Читальный зал
КНИЖНАЯ ПОЛКА
А.И. Рейтблат. КАК ПУШКИН ВЫШЕЛ В ГЕНИИ. Историко-социологические очерки о книжной культуре Пушкинской эпохи. М.: Новое литературное обозрение, 2001. 416 с. (Серия «Научная библиотека») |
“Возникает впечатление, что исследователи поражены странной слепотой: уделяя пристальное внимание одним темам, они в упор не видят других, не менее, а может быть, и более значимых”, — пишет автор, обратившийся к социально-культурному контексту творчества Пушкина. Его темы — социальные роли и функции. Вот главы о писателе — речь идет не только о Пушкине, но и о Булгарине, своим романом («Иван Выжигин», 1829) и своей газетой («Северная пчела») завоевавшем широкого читателя. Рассказывается о московских “альманашниках” — в их деятельности А.И. Рейтблат усматривает “желание преодолеть свою социальную и культурную неполноправность”, а в самих альманахах — не “плохую” литературу, а “другой слой литературы, отражающий вкусы «третьесословных» читателей”.

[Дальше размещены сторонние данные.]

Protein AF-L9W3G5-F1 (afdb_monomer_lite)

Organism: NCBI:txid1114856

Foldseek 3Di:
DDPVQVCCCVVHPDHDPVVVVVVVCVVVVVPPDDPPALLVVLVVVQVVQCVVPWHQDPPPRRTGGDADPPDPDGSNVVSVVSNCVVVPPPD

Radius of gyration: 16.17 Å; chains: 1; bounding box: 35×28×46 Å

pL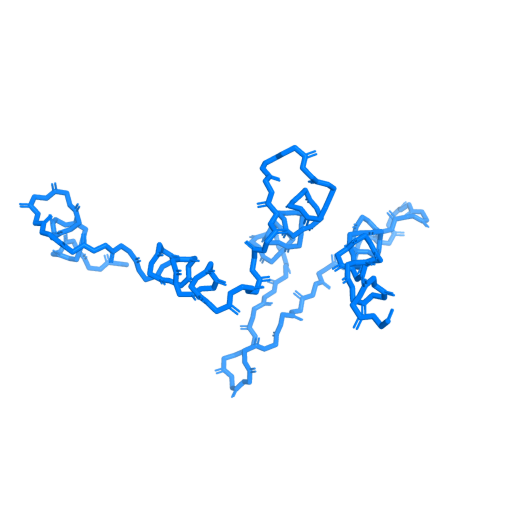DDT: mean 78.96, std 13.49, range [35.88, 93.31]

Secondary structure (DSSP, 8-state):
--HHHHHHHHHSS---HHHHHHHHHHHTTS----TTSHHHHHHHHHHHHHHHT-EE-TTT--EE-----SSS--HHHHHHHHTTGGGGS--

Sequence (91 aa):
MPRGRIRSWVDGNEKPDAVRGIEAACEYGWLDATYRDREFMALNTLVANVFSGGSIVTENFVPLFALNHADHRSHVNDALEESRSNRQQCQ

Structure (mmCIF, N/CA/C/O backbone):
data_AF-L9W3G5-F1
#
_entry.id   AF-L9W3G5-F1
#
loop_
_atom_site.group_PDB
_atom_site.id
_atom_site.type_symbol
_atom_site.label_atom_id
_atom_site.label_alt_id
_atom_site.label_comp_id
_atom_site.label_asym_id
_atom_site.label_entity_id
_atom_site.label_seq_id
_atom_site.pdbx_PDB_ins_code
_atom_site.Cartn_x
_atom_site.Cartn_y
_atom_site.Cartn_z
_atom_site.occupancy
_atom_site.B_iso_or_equiv
_atom_site.auth_seq_id
_atom_site.auth_comp_id
_atom_site.auth_asym_id
_atom_site.auth_atom_id
_atom_site.pdbx_PDB_model_num
ATOM 1 N N . MET A 1 1 ? 6.011 2.864 16.504 1.00 61.94 1 MET A N 1
ATOM 2 C CA . MET A 1 1 ? 4.563 3.007 16.784 1.00 61.94 1 MET A CA 1
ATOM 3 C C . MET A 1 1 ? 4.352 3.239 18.278 1.00 61.94 1 MET A C 1
ATOM 5 O O . MET A 1 1 ? 4.845 2.431 19.059 1.00 61.94 1 MET A O 1
ATOM 9 N N . PRO A 1 2 ? 3.682 4.324 18.701 1.00 72.31 2 PRO A N 1
ATOM 10 C CA . PRO A 1 2 ? 3.391 4.566 20.115 1.00 72.31 2 PRO A CA 1
ATOM 11 C C . PRO A 1 2 ? 2.428 3.508 20.672 1.00 72.31 2 PRO A C 1
ATOM 13 O O . PRO A 1 2 ? 1.405 3.224 20.052 1.00 72.31 2 PRO A O 1
ATOM 16 N N . ARG A 1 3 ? 2.707 2.957 21.862 1.00 66.25 3 ARG A N 1
ATOM 17 C CA . ARG A 1 3 ? 1.877 1.902 22.490 1.00 66.25 3 ARG A CA 1
ATOM 18 C C . ARG A 1 3 ? 0.414 2.321 22.686 1.00 66.25 3 ARG A C 1
ATOM 20 O O . ARG A 1 3 ? -0.473 1.484 22.571 1.00 66.25 3 ARG A O 1
ATOM 27 N N . GLY A 1 4 ? 0.167 3.610 22.934 1.00 73.06 4 GLY A N 1
ATOM 28 C CA . GLY A 1 4 ? -1.187 4.154 23.085 1.00 73.06 4 GLY A CA 1
ATOM 29 C C . GLY A 1 4 ? -2.051 4.017 21.827 1.00 73.06 4 GLY A C 1
ATOM 30 O O . GLY A 1 4 ? -3.238 3.745 21.949 1.00 73.06 4 GLY A O 1
ATOM 31 N N . ARG A 1 5 ? -1.449 4.110 20.630 1.00 72.12 5 ARG A N 1
ATOM 32 C CA . ARG A 1 5 ? -2.159 3.999 19.343 1.00 72.12 5 ARG A CA 1
ATOM 33 C C . ARG A 1 5 ? -2.605 2.568 19.042 1.00 72.12 5 ARG A C 1
ATOM 35 O O . ARG A 1 5 ? -3.648 2.360 18.452 1.00 72.12 5 ARG A O 1
ATOM 42 N N . ILE A 1 6 ? -1.827 1.575 19.472 1.00 76.81 6 ILE A N 1
ATOM 43 C CA . ILE A 1 6 ? -2.204 0.165 19.302 1.00 76.81 6 ILE A CA 1
ATOM 44 C C . ILE A 1 6 ? -3.392 -0.171 20.208 1.00 76.81 6 ILE A C 1
ATOM 46 O O . ILE A 1 6 ? -4.302 -0.879 19.793 1.00 76.81 6 ILE A O 1
ATOM 50 N N . ARG A 1 7 ? -3.411 0.357 21.439 1.00 74.19 7 ARG A N 1
ATOM 51 C CA . ARG A 1 7 ? -4.498 0.087 22.385 1.00 74.19 7 ARG A CA 1
ATOM 52 C C . ARG A 1 7 ? -5.842 0.636 21.897 1.00 74.19 7 ARG A C 1
ATOM 54 O O . ARG A 1 7 ? -6.839 -0.047 22.067 1.00 74.19 7 ARG A O 1
ATOM 61 N N . SER A 1 8 ? -5.881 1.807 21.257 1.00 77.94 8 SER A N 1
ATOM 62 C CA . SER A 1 8 ? -7.143 2.332 20.712 1.00 77.94 8 SER A CA 1
ATOM 63 C C . SER A 1 8 ? -7.696 1.507 19.545 1.00 77.94 8 SER A C 1
ATOM 65 O O . SER A 1 8 ? -8.904 1.530 19.329 1.00 77.94 8 SER A O 1
ATOM 67 N N . TRP A 1 9 ? -6.851 0.746 18.837 1.00 81.62 9 TRP A N 1
ATOM 68 C CA . TRP A 1 9 ? -7.297 -0.220 17.824 1.00 81.62 9 TRP A CA 1
ATOM 69 C C . TRP A 1 9 ? -7.885 -1.498 18.424 1.00 81.62 9 TRP A C 1
ATOM 71 O O . TRP A 1 9 ? -8.744 -2.119 17.810 1.00 81.62 9 TRP A O 1
ATOM 81 N N . VAL A 1 10 ? -7.379 -1.927 19.584 1.00 78.88 10 VAL A N 1
ATOM 82 C CA . VAL A 1 10 ? -7.789 -3.187 20.228 1.00 78.88 10 VAL A CA 1
ATOM 83 C C . VAL A 1 10 ? -8.992 -2.977 21.146 1.00 78.88 10 VAL A C 1
ATOM 85 O O . VAL A 1 10 ? -9.947 -3.742 21.091 1.00 78.88 10 VAL A O 1
ATOM 88 N N . ASP A 1 11 ? -8.943 -1.932 21.973 1.00 79.62 11 ASP A N 1
ATOM 89 C CA . ASP A 1 11 ? -9.919 -1.663 23.035 1.00 79.62 11 ASP A CA 1
ATOM 90 C C . ASP A 1 11 ? -10.894 -0.527 22.671 1.00 79.62 11 ASP A C 1
ATOM 92 O O . ASP A 1 11 ? -11.812 -0.221 23.431 1.00 79.62 11 ASP A O 1
ATOM 96 N N . GLY A 1 12 ? -10.670 0.151 21.543 1.00 72.69 12 GLY A N 1
ATOM 97 C CA . GLY A 1 12 ? -11.453 1.301 21.094 1.00 72.69 12 GLY A CA 1
ATOM 98 C C . GLY A 1 12 ? -12.097 1.085 19.726 1.00 72.69 12 GLY A C 1
ATOM 99 O O . GLY A 1 12 ? -12.000 0.022 19.124 1.00 72.69 12 GLY A O 1
ATOM 100 N N . ASN A 1 13 ? -12.759 2.128 19.225 1.00 77.38 13 ASN A N 1
ATOM 101 C CA . ASN A 1 13 ? -13.387 2.136 17.898 1.00 77.38 13 ASN A CA 1
ATOM 102 C C . ASN A 1 13 ? -12.457 2.707 16.805 1.00 77.38 13 ASN A C 1
ATOM 104 O O . ASN A 1 13 ? -12.918 3.127 15.744 1.00 77.38 13 ASN A O 1
ATOM 108 N N . GLU A 1 14 ? -11.153 2.813 17.082 1.00 84.38 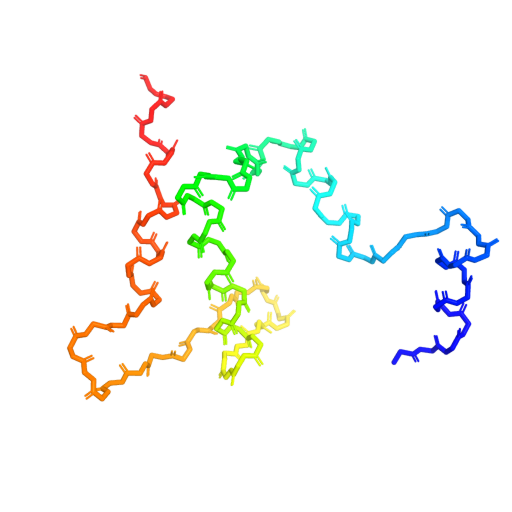14 GLU A N 1
ATOM 109 C CA . GLU A 1 14 ? -10.172 3.309 16.116 1.00 84.38 14 GLU A CA 1
ATOM 110 C C . GLU A 1 14 ? -9.622 2.161 15.260 1.00 84.38 14 GLU A C 1
ATOM 112 O O . GLU A 1 14 ? -9.654 0.998 15.648 1.00 84.38 14 GLU A O 1
ATOM 117 N N . LYS A 1 15 ? -9.093 2.481 14.076 1.00 85.19 15 LYS A N 1
ATOM 118 C CA . LYS A 1 15 ? -8.522 1.502 13.141 1.00 85.19 15 LYS A CA 1
ATOM 119 C C . LYS A 1 15 ? -7.134 1.947 12.673 1.00 85.19 15 LYS A C 1
ATOM 121 O O . LYS A 1 15 ? -6.877 3.154 12.640 1.00 85.19 15 LYS A O 1
ATOM 126 N N . PRO A 1 16 ? -6.252 1.014 12.267 1.00 86.88 16 PRO A N 1
ATOM 127 C CA . PRO A 1 16 ? -4.995 1.361 11.618 1.00 86.88 16 PRO A CA 1
ATOM 128 C C . PRO A 1 16 ? -5.205 2.205 10.362 1.00 86.88 16 PRO A C 1
ATOM 130 O O . PRO A 1 16 ? -6.137 1.960 9.596 1.00 86.88 16 PRO A O 1
ATOM 133 N N . ASP A 1 17 ? -4.284 3.135 10.100 1.00 84.81 17 ASP A N 1
ATOM 134 C CA . ASP A 1 17 ? -4.321 3.986 8.902 1.00 84.81 17 ASP A CA 1
ATOM 135 C C . ASP A 1 17 ? -4.363 3.153 7.609 1.00 84.81 17 ASP A C 1
ATOM 137 O O . ASP A 1 17 ? -5.055 3.511 6.662 1.00 84.81 17 ASP A O 1
ATOM 141 N N . ALA A 1 18 ? -3.704 1.988 7.600 1.00 84.00 18 ALA A N 1
ATOM 142 C CA . ALA A 1 18 ? -3.764 1.040 6.489 1.00 84.00 18 ALA A CA 1
ATOM 143 C C . ALA A 1 18 ? -5.187 0.508 6.236 1.00 84.00 18 ALA A C 1
ATOM 145 O O . ALA A 1 18 ? -5.618 0.445 5.091 1.00 84.00 18 ALA A O 1
ATOM 146 N N . VAL A 1 19 ? -5.936 0.174 7.295 1.00 87.19 19 VAL A N 1
ATOM 147 C CA . VAL A 1 19 ? -7.328 -0.291 7.170 1.00 87.19 19 VAL A CA 1
ATOM 148 C C . VAL A 1 19 ? -8.208 0.836 6.644 1.00 87.19 19 VAL A C 1
ATOM 150 O O . VAL A 1 19 ? -8.971 0.625 5.709 1.00 87.19 19 VAL A O 1
ATOM 153 N N . ARG A 1 20 ? -8.039 2.053 7.176 1.00 88.00 20 ARG A N 1
ATOM 154 C CA . ARG A 1 20 ? -8.761 3.241 6.695 1.00 88.00 20 ARG A CA 1
ATOM 155 C C . ARG A 1 20 ? -8.480 3.529 5.220 1.00 88.00 20 ARG A C 1
ATOM 157 O O . ARG A 1 20 ? -9.388 3.904 4.491 1.00 88.00 20 ARG A O 1
ATOM 164 N N . GLY A 1 21 ? -7.231 3.357 4.786 1.00 88.25 21 GLY A N 1
ATOM 165 C CA . GLY A 1 21 ? -6.834 3.525 3.390 1.00 88.25 21 GLY A CA 1
ATOM 166 C C . GLY A 1 21 ? -7.473 2.490 2.464 1.00 88.25 21 GLY A C 1
ATOM 167 O O . GLY A 1 21 ? -7.946 2.857 1.394 1.00 88.25 21 GLY A O 1
ATOM 168 N N . ILE A 1 22 ? -7.535 1.222 2.887 1.00 85.75 22 ILE A N 1
ATOM 169 C CA . ILE A 1 22 ? -8.212 0.155 2.134 1.00 85.75 22 ILE A CA 1
ATOM 170 C C . ILE A 1 22 ? -9.712 0.444 2.030 1.00 85.75 22 ILE A C 1
ATOM 172 O O . ILE A 1 22 ? -10.256 0.394 0.934 1.00 85.75 22 ILE A O 1
ATOM 176 N N . GLU A 1 23 ? -10.364 0.794 3.142 1.00 88.38 23 GLU A N 1
ATOM 177 C CA . GLU A 1 23 ? -11.795 1.129 3.163 1.00 88.38 23 GLU A CA 1
ATOM 178 C C . GLU A 1 23 ? -12.103 2.302 2.224 1.00 88.38 23 GLU A C 1
ATOM 180 O O . GLU A 1 23 ? -12.975 2.177 1.369 1.00 88.38 23 GLU A O 1
ATOM 185 N N . ALA A 1 24 ? -11.320 3.385 2.288 1.00 90.50 24 ALA A N 1
ATOM 186 C CA . ALA A 1 24 ? -11.461 4.515 1.372 1.00 90.50 24 ALA A CA 1
ATOM 187 C C . ALA A 1 24 ? -11.253 4.101 -0.096 1.00 90.50 24 ALA A C 1
ATOM 189 O O . ALA A 1 24 ? -12.011 4.506 -0.972 1.00 90.50 24 ALA A O 1
ATOM 190 N N . ALA A 1 25 ? -10.247 3.274 -0.385 1.00 86.12 25 ALA A N 1
ATOM 191 C CA . ALA A 1 25 ? -9.995 2.798 -1.741 1.00 86.12 25 ALA A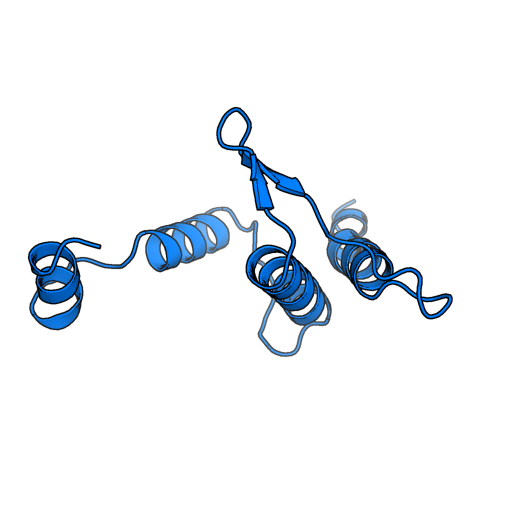 CA 1
ATOM 192 C C . ALA A 1 25 ? -11.138 1.911 -2.272 1.00 86.12 25 ALA A C 1
ATOM 194 O O . ALA A 1 25 ? -11.460 1.989 -3.456 1.00 86.12 25 ALA A O 1
ATOM 195 N N . CYS A 1 26 ? -11.787 1.116 -1.418 1.00 84.62 26 CYS A N 1
ATOM 196 C CA . CYS A 1 26 ? -13.008 0.393 -1.772 1.00 84.62 26 CYS A CA 1
ATOM 197 C C . CYS A 1 26 ? -14.190 1.348 -2.004 1.00 84.62 26 CYS A C 1
ATOM 199 O O . CYS A 1 26 ? -14.891 1.202 -3.001 1.00 84.62 26 CYS A O 1
ATOM 201 N N . GLU A 1 27 ? -14.389 2.349 -1.141 1.00 88.50 27 GLU A N 1
ATOM 202 C CA . GLU A 1 27 ? -15.453 3.359 -1.287 1.00 88.50 27 GLU A CA 1
ATOM 203 C C . GLU A 1 27 ? -15.334 4.152 -2.596 1.00 88.50 27 GLU A C 1
ATOM 205 O O . GLU A 1 27 ? -16.340 4.425 -3.249 1.00 88.50 27 GLU A O 1
ATOM 210 N N . TYR A 1 28 ? -14.112 4.483 -3.018 1.00 89.06 28 TYR A N 1
ATOM 211 C CA . TYR A 1 28 ? -13.854 5.144 -4.299 1.00 89.06 28 TYR A CA 1
ATOM 212 C C . TYR A 1 28 ? -13.831 4.190 -5.506 1.00 89.06 28 TYR A C 1
ATOM 214 O O . TYR A 1 28 ? -13.606 4.644 -6.629 1.00 89.06 28 TYR A O 1
ATOM 222 N N . GLY A 1 29 ? -14.023 2.882 -5.303 1.00 85.56 29 GLY A N 1
ATOM 223 C CA . GLY A 1 29 ? -13.951 1.876 -6.368 1.00 85.56 29 GLY A CA 1
ATOM 224 C C . GLY A 1 29 ? -12.550 1.705 -6.970 1.00 85.56 29 GLY A C 1
ATOM 225 O O . GLY A 1 29 ? -12.410 1.243 -8.097 1.00 85.56 29 GLY A O 1
ATOM 226 N N . TRP A 1 30 ? -11.495 2.100 -6.252 1.00 84.44 30 TRP A N 1
ATOM 227 C CA . TRP A 1 30 ? -10.104 1.930 -6.692 1.00 84.44 30 TRP A CA 1
ATOM 228 C C . TRP A 1 30 ? -9.615 0.490 -6.538 1.00 84.44 30 TRP A C 1
ATOM 230 O O . TRP A 1 30 ? -8.699 0.074 -7.245 1.00 84.44 30 TRP A O 1
ATOM 240 N N . LEU A 1 31 ? -10.208 -0.252 -5.601 1.00 80.19 31 LEU A N 1
ATOM 241 C CA . LEU A 1 31 ? -9.913 -1.654 -5.323 1.00 80.19 31 LEU A CA 1
ATOM 242 C C . LEU A 1 31 ? -11.172 -2.501 -5.525 1.00 80.19 31 LEU A C 1
ATOM 244 O O . LEU A 1 31 ? -11.748 -3.005 -4.563 1.00 80.19 31 LEU A O 1
ATOM 248 N N . ASP A 1 32 ? -11.595 -2.640 -6.780 1.00 79.50 32 ASP A N 1
ATOM 249 C CA . ASP A 1 32 ? -12.637 -3.592 -7.179 1.00 79.50 32 ASP A CA 1
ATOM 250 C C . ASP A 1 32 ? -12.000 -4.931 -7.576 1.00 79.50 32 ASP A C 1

Московская низовая книжность (давняя тема нашего автора, в 1990 году выпустившего сборник «Лубочная книга») — важная часть книжной продукции пушкинского времени (Руслан, Додон и некоторые другие персонажи Пушкина взяты именно из лубочных книг). А рядом с авторами литературы для “третьего сословия” (помните, как в тыняновском романе слуга Грибоедова читает «Сиротку», главу из будущего «Выжигина»?) — презрительный Вяземский, ещё в 1829 году в стихотворении «Три века поэтов» заклеймивший современность, когда поэт стал “оброчником альманахов”, Вяземский — поэт для немногих, литературный “аристократ”, презирающий толпу и её вкусы.
Всё это очень интересно. И о цензуре (наши ученики, тьфу-тьфу-тьфу, уже не понимают, что это такое), и об издателе, и о редакторе, и об отношениях писателей с III Отделением. Всё — по архивным материалам, очень доказательно, умно, остро... А что же Пушкин?
“Для того, чтобы дать исторически адекватную характеристику творчества писателя и его роли в литературном процессе, необходимо изучить восприятие его произведений читателями, специфические черты и вкусы его аудитории”. Эта работа “только начинается”, — признаёт автор и предлагает реферат книги П.Дебрецени «Социальные функции литературы: Александр Пушкин и русская культура». (Почему-то один раздел этой книги переведён на русский язык дважды — в сборниках «Русская литература XX века: исследования американских ученых» /СПб., 1993/ и «Современное американское пушкиноведение» /СПб., 1999/, а другие части – ни разу). Сам же посвящает литературной репутации поэта отдельную главу, давшую заглавие всей книге (“корректнее было бы, как нам представляется, поменять местами заглавие и подзаголовок книги”, как по другому поводу пишет автор). Сознавая, что “во всех аспектах проанализировать литературную репутацию Пушкина можно только в обширной монографии”, А.И. Рейтблат показывает, как поэт, ещё будучи молодым, заслужил титул гения, — это было связано с сакрализацией (этого слова автор не употребляет) самого понятия “писатель”; как Пушкин «Русланом и Людмилой» “точно угадал ожидания публики и ответил на них”; как формируется культ Пушкина в образованном обществе, какую роль в карьере Пушкина сыграли дружеские связи поэта, литературные кружки и салоны — словом, каковы те средства и приёмы, которые позволили поэту “закрепиться на первом месте и стать к началу 1830-х гг. общепризнанным главой русской литературы”.
Здесь многое вызывает споры: и явно преувеличенная степень осознанности пушкинской “тактики”, и явно упрощённая картина успеха (есть ведь и вторая половина 1820-х—1830-е годы, время одиночества и непонятости поэта).
Так что подождём “обширной монографии”.